# EXERCISE GOAL
Below this line are records; write out exactly the lines from the one containing "ATOM 105 O O" through the one containing "ATOM 157 C C", with the pictures left out.

========================================================================

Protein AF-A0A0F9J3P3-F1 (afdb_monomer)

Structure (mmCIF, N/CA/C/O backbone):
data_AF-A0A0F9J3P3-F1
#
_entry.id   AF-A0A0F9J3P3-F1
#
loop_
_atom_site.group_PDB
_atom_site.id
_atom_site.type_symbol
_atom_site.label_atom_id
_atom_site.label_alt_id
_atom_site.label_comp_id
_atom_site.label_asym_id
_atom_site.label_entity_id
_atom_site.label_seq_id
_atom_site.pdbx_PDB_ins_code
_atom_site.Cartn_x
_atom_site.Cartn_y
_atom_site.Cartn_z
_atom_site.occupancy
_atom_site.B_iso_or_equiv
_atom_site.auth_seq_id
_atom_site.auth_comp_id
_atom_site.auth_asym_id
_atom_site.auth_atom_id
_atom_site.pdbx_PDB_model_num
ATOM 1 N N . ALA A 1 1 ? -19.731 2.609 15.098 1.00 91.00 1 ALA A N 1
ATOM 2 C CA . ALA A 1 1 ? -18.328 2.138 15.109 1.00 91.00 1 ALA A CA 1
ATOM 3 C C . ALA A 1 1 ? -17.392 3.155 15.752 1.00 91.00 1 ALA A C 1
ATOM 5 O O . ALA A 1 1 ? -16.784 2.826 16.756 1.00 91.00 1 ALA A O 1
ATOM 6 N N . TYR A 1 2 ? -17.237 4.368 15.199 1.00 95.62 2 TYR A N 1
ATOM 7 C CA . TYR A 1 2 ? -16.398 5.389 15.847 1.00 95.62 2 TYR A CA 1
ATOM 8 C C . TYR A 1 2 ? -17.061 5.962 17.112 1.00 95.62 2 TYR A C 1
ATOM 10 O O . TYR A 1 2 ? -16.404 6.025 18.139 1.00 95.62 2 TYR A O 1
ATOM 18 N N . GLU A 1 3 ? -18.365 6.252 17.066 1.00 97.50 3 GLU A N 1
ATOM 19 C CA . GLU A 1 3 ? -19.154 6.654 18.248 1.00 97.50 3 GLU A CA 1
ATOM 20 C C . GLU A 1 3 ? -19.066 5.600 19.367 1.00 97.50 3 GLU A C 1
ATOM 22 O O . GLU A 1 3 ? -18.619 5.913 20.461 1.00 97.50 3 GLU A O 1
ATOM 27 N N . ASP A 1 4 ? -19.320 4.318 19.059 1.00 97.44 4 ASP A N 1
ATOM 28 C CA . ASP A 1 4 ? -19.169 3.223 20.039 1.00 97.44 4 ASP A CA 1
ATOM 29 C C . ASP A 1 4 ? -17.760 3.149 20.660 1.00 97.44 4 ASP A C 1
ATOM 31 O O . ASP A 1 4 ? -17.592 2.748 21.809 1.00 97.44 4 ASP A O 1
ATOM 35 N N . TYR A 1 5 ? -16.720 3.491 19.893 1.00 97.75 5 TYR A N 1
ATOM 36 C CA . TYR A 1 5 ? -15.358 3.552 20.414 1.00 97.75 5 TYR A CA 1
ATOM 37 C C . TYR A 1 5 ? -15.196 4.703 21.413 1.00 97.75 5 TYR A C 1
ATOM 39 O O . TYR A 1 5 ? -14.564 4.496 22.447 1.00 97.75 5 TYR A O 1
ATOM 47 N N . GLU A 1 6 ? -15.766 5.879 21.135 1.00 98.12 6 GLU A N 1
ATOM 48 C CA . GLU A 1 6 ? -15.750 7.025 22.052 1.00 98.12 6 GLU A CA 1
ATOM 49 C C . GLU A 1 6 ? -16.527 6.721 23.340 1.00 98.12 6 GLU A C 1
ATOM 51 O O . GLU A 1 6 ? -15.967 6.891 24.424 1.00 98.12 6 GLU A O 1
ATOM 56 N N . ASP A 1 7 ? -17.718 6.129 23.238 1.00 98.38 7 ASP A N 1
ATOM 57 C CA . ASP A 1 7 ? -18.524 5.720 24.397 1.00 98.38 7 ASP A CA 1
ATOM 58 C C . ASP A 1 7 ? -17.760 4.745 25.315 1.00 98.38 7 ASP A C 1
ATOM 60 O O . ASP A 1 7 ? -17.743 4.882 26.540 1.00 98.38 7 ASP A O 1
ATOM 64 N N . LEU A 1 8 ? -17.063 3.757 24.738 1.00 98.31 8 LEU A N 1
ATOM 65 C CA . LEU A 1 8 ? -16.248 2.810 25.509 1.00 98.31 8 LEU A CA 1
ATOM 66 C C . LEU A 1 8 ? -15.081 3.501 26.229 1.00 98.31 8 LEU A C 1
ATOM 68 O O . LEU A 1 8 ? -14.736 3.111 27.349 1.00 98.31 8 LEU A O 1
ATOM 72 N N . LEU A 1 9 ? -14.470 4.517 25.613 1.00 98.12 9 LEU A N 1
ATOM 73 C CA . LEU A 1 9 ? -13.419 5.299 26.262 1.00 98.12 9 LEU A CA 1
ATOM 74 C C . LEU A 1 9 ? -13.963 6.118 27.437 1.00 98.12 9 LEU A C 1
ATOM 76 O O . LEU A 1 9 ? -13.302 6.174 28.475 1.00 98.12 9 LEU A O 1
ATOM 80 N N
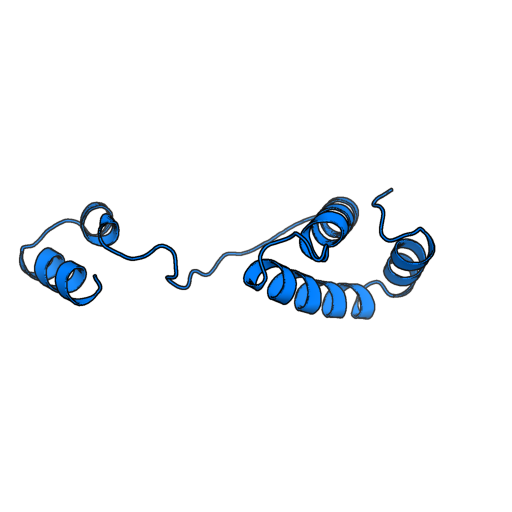 . GLU A 1 10 ? -15.151 6.711 27.303 1.00 98.25 10 GLU A N 1
ATOM 81 C CA . GLU A 1 10 ? -15.813 7.453 28.385 1.00 98.25 10 GLU A CA 1
ATOM 82 C C . GLU A 1 10 ? -16.152 6.553 29.580 1.00 98.25 10 GLU A C 1
ATOM 84 O O . GLU A 1 10 ? -16.011 6.962 30.734 1.00 98.25 10 GLU A O 1
ATOM 89 N N . LEU A 1 11 ? -16.494 5.288 29.320 1.00 98.19 11 LEU A N 1
ATOM 90 C CA . LEU A 1 11 ? -16.713 4.261 30.344 1.00 98.19 11 LEU A CA 1
ATOM 91 C C . LEU A 1 11 ? -15.415 3.736 30.992 1.00 98.19 11 LEU A C 1
ATOM 93 O O . LEU A 1 11 ? -15.469 2.871 31.869 1.00 98.19 11 LEU A O 1
ATOM 97 N N . GLY A 1 12 ? -14.244 4.230 30.582 1.00 98.19 12 GLY A N 1
ATOM 98 C CA . GLY A 1 12 ? -12.948 3.838 31.139 1.00 98.19 12 GLY A CA 1
ATOM 99 C C . GLY A 1 12 ? -12.400 2.511 30.604 1.00 98.19 12 GLY A C 1
ATOM 100 O O . GLY A 1 12 ? -11.466 1.953 31.186 1.00 98.19 12 GLY A O 1
ATOM 101 N N . VAL A 1 13 ? -12.945 1.991 29.499 1.00 98.25 13 VAL A N 1
ATOM 102 C CA . VAL A 1 13 ? -12.423 0.779 28.856 1.00 98.25 13 VAL A CA 1
ATOM 103 C C . VAL A 1 13 ? -11.031 1.054 28.282 1.00 98.25 13 VAL A C 1
ATOM 105 O O . VAL A 1 13 ? -10.771 2.081 27.654 1.00 98.25 13 VAL A O 1
ATOM 108 N N . ALA A 1 14 ? -10.107 0.108 28.472 1.00 98.38 14 ALA A N 1
ATOM 109 C CA . ALA A 1 14 ? -8.753 0.220 27.941 1.00 98.38 14 ALA A CA 1
ATOM 110 C C . ALA A 1 14 ? -8.758 0.346 26.405 1.00 98.38 14 ALA A C 1
ATOM 112 O O . ALA A 1 14 ? -9.436 -0.411 25.708 1.00 98.38 14 ALA A O 1
ATOM 113 N N . LYS A 1 15 ? -7.934 1.253 25.860 1.00 97.69 15 LYS A N 1
ATOM 114 C CA . LYS A 1 15 ? -7.871 1.562 24.414 1.00 97.69 15 LYS A CA 1
ATOM 115 C C . LYS A 1 15 ? -7.656 0.333 23.526 1.00 97.69 15 LYS A C 1
ATOM 117 O O . LYS A 1 15 ? -8.192 0.262 22.424 1.00 97.69 15 LYS A O 1
ATOM 122 N N . GLU A 1 16 ? -6.868 -0.632 23.997 1.00 97.44 16 GLU A N 1
ATOM 123 C CA . GLU A 1 16 ? -6.572 -1.872 23.270 1.00 97.44 16 GLU A CA 1
ATOM 124 C C . GLU A 1 16 ? -7.789 -2.790 23.100 1.00 97.44 16 GLU A C 1
ATOM 126 O O . GLU A 1 16 ? -7.853 -3.515 22.107 1.00 97.44 16 GLU A O 1
ATOM 131 N N . LEU A 1 17 ? -8.750 -2.712 24.029 1.00 97.69 17 LEU A N 1
ATOM 132 C CA . LEU A 1 17 ? -10.027 -3.418 23.971 1.00 97.69 17 LEU A CA 1
ATOM 133 C C . LEU A 1 17 ? -11.074 -2.596 23.221 1.00 97.69 17 LEU A C 1
ATOM 135 O O . LEU A 1 17 ? -11.757 -3.137 22.354 1.00 97.69 17 LEU A O 1
ATOM 139 N N . ALA A 1 18 ? -11.155 -1.292 23.507 1.00 97.56 18 ALA A N 1
ATOM 140 C CA . ALA A 1 18 ? -12.113 -0.388 22.877 1.00 97.56 18 ALA A CA 1
ATOM 141 C C . ALA A 1 18 ? -11.966 -0.385 21.348 1.00 97.56 18 ALA A C 1
ATOM 143 O O . ALA A 1 18 ? -12.956 -0.467 20.631 1.00 97.56 18 ALA A O 1
ATOM 144 N N . ARG A 1 19 ? -10.734 -0.390 20.818 1.00 96.88 19 ARG A N 1
ATOM 145 C CA . ARG A 1 19 ? -10.490 -0.351 19.364 1.00 96.88 19 ARG A CA 1
ATOM 146 C C . ARG A 1 19 ? -11.033 -1.551 18.575 1.00 96.88 19 ARG A C 1
ATOM 148 O O . ARG A 1 19 ? -11.037 -1.491 17.351 1.00 96.88 19 ARG A O 1
ATOM 155 N N . ASN A 1 20 ? -11.460 -2.636 19.227 1.00 96.6
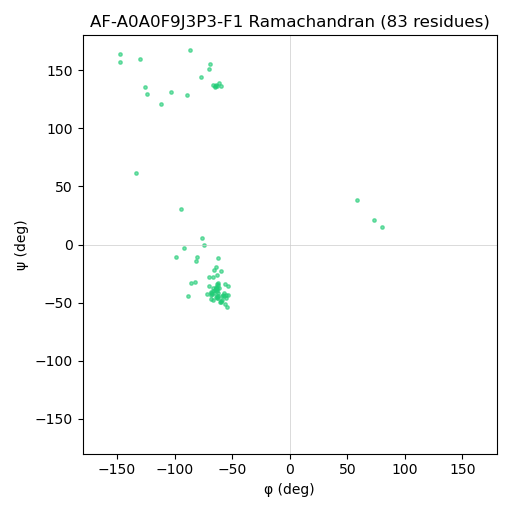9 20 ASN A N 1
ATOM 156 C CA . ASN A 1 20 ? -11.988 -3.820 18.535 1.00 96.69 20 ASN A CA 1
ATOM 157 C C . ASN A 1 20 ? -13.304 -3.547 17.791 1.00 96.69 20 ASN A C 1
ATOM 159 O O . ASN A 1 20 ? -13.633 -4.283 16.865 1.00 96.69 20 ASN A O 1
ATOM 163 N N . VAL A 1 21 ? -14.043 -2.499 18.174 1.00 97.00 21 VAL A N 1
ATOM 164 C CA . VAL A 1 21 ? -15.283 -2.092 17.488 1.00 97.00 21 VAL A CA 1
ATOM 165 C C . VAL A 1 21 ? -15.021 -1.274 16.221 1.00 97.00 21 VAL A C 1
ATOM 167 O O . VAL A 1 21 ? -15.939 -1.009 15.441 1.00 97.00 21 VAL A O 1
ATOM 170 N N . LEU A 1 22 ? -13.774 -0.848 16.005 1.00 96.94 22 LEU A N 1
ATOM 171 C CA . LEU A 1 22 ? -13.414 -0.029 14.862 1.00 96.94 22 LEU A CA 1
ATOM 172 C C . LEU A 1 22 ? -13.315 -0.868 13.582 1.00 96.94 22 LEU A C 1
ATOM 174 O O . LEU A 1 22 ? -12.874 -2.017 13.581 1.00 96.94 22 LEU A O 1
ATOM 178 N N . ALA A 1 23 ? -13.717 -0.271 12.461 1.00 95.38 23 ALA A N 1
ATOM 179 C CA . ALA A 1 23 ? -13.722 -0.944 11.168 1.00 95.38 23 ALA A CA 1
ATOM 180 C C . ALA A 1 23 ? -12.301 -1.203 10.633 1.00 95.38 23 ALA A C 1
ATOM 182 O O . ALA A 1 23 ? -11.384 -0.410 10.831 1.00 95.38 23 ALA A O 1
ATOM 183 N N . GLN A 1 24 ? -12.141 -2.265 9.837 1.00 93.88 24 GLN A N 1
ATOM 184 C CA . GLN A 1 24 ? -10.864 -2.605 9.185 1.00 93.88 24 GLN A CA 1
ATOM 185 C C . GLN A 1 24 ? -10.390 -1.553 8.166 1.00 93.88 24 GLN A C 1
ATOM 187 O O . GLN A 1 24 ? -9.210 -1.502 7.839 1.00 93.88 24 GLN A O 1
ATOM 192 N N . GLY A 1 25 ? -11.293 -0.695 7.679 1.00 93.62 25 GLY A N 1
ATOM 193 C CA . GLY A 1 25 ? -10.973 0.405 6.762 1.00 93.62 25 GLY A CA 1
ATOM 194 C C . GLY A 1 25 ? -10.299 1.613 7.423 1.00 93.62 25 GLY A C 1
ATOM 195 O O . GLY A 1 25 ? -10.126 2.640 6.772 1.00 93.62 25 GLY A O 1
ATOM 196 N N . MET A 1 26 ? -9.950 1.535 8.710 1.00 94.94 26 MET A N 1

========================================================================

# WRITTEN RESPONSE
ATOM 105 O O . VAL A 1 13 ? -10.771 2.081 27.654 1.00 98.25 13 VAL A O 1
ATOM 108 N N . ALA A 1 14 ? -10.107 0.108 28.472 1.00 98.38 14 ALA A N 1
ATOM 109 C CA . ALA A 1 14 ? -8.753 0.220 27.941 1.00 98.38 14 ALA A CA 1
ATOM 110 C C . ALA A 1 14 ? -8.758 0.346 26.405 1.00 98.38 14 ALA A C 1
ATOM 112 O O . ALA A 1 14 ? -9.436 -0.411 25.708 1.00 98.38 14 ALA A O 1
ATOM 113 N N . LYS A 1 15 ? -7.934 1.253 25.860 1.00 97.69 15 LYS A N 1
ATOM 114 C CA . LYS A 1 15 ? -7.871 1.562 24.414 1.00 97.69 15 LYS A CA 1
ATOM 115 C C . LYS A 1 15 ? -7.656 0.333 23.526 1.00 97.69 15 LYS A C 1
ATOM 117 O O . LYS A 1 15 ? -8.192 0.262 22.424 1.00 97.69 15 LYS A O 1
ATOM 122 N N . GLU A 1 16 ? -6.868 -0.632 23.997 1.00 97.44 16 GLU A N 1
ATOM 123 C CA . GLU A 1 16 ? -6.572 -1.872 23.270 1.00 97.44 16 GLU A CA 1
ATOM 124 C C . GLU A 1 16 ? -7.789 -2.790 23.100 1.00 97.44 16 GLU A C 1
ATOM 126 O O . GLU A 1 16 ? -7.853 -3.515 22.107 1.00 97.44 16 GLU A O 1
ATOM 131 N N . LEU A 1 17 ? -8.750 -2.712 24.029 1.00 97.69 17 LEU A N 1
ATOM 132 C CA . LEU A 1 17 ? -10.027 -3.418 23.971 1.00 97.69 17 LEU A CA 1
ATOM 133 C C . LEU A 1 17 ? -11.074 -2.596 23.221 1.00 97.69 17 LEU A C 1
ATOM 135 O O . LEU A 1 17 ? -11.757 -3.137 22.354 1.00 97.69 17 LEU A O 1
ATOM 139 N N . ALA A 1 18 ? -11.155 -1.292 23.507 1.00 97.56 18 ALA A N 1
ATOM 140 C CA . ALA A 1 18 ? -12.113 -0.388 22.877 1.00 97.56 18 ALA A CA 1
ATOM 141 C C . ALA A 1 18 ? -11.966 -0.385 21.348 1.00 97.56 18 ALA A C 1
ATOM 143 O O . ALA A 1 18 ? -12.956 -0.467 20.631 1.00 97.56 18 ALA A O 1
ATOM 144 N N . ARG A 1 19 ? -10.734 -0.390 20.818 1.00 96.88 19 ARG A N 1
ATOM 145 C CA . ARG A 1 19 ? -10.490 -0.351 19.364 1.00 96.88 19 ARG A CA 1
ATOM 146 C C . ARG A 1 19 ? -11.033 -1.551 18.575 1.00 96.88 19 ARG A C 1
ATOM 148 O O . ARG A 1 19 ? -11.037 -1.491 17.351 1.00 96.88 19 ARG A O 1
ATOM 155 N N . ASN A 1 20 ? -11.460 -2.636 19.227 1.00 96.6
9 20 ASN A N 1
ATOM 156 C CA . ASN A 1 20 ? -11.988 -3.820 18.535 1.00 96.69 20 ASN A CA 1
ATOM 157 C C . ASN A 1 20 ? -13.304 -3.547 17.791 1.00 96.69 20 ASN A C 1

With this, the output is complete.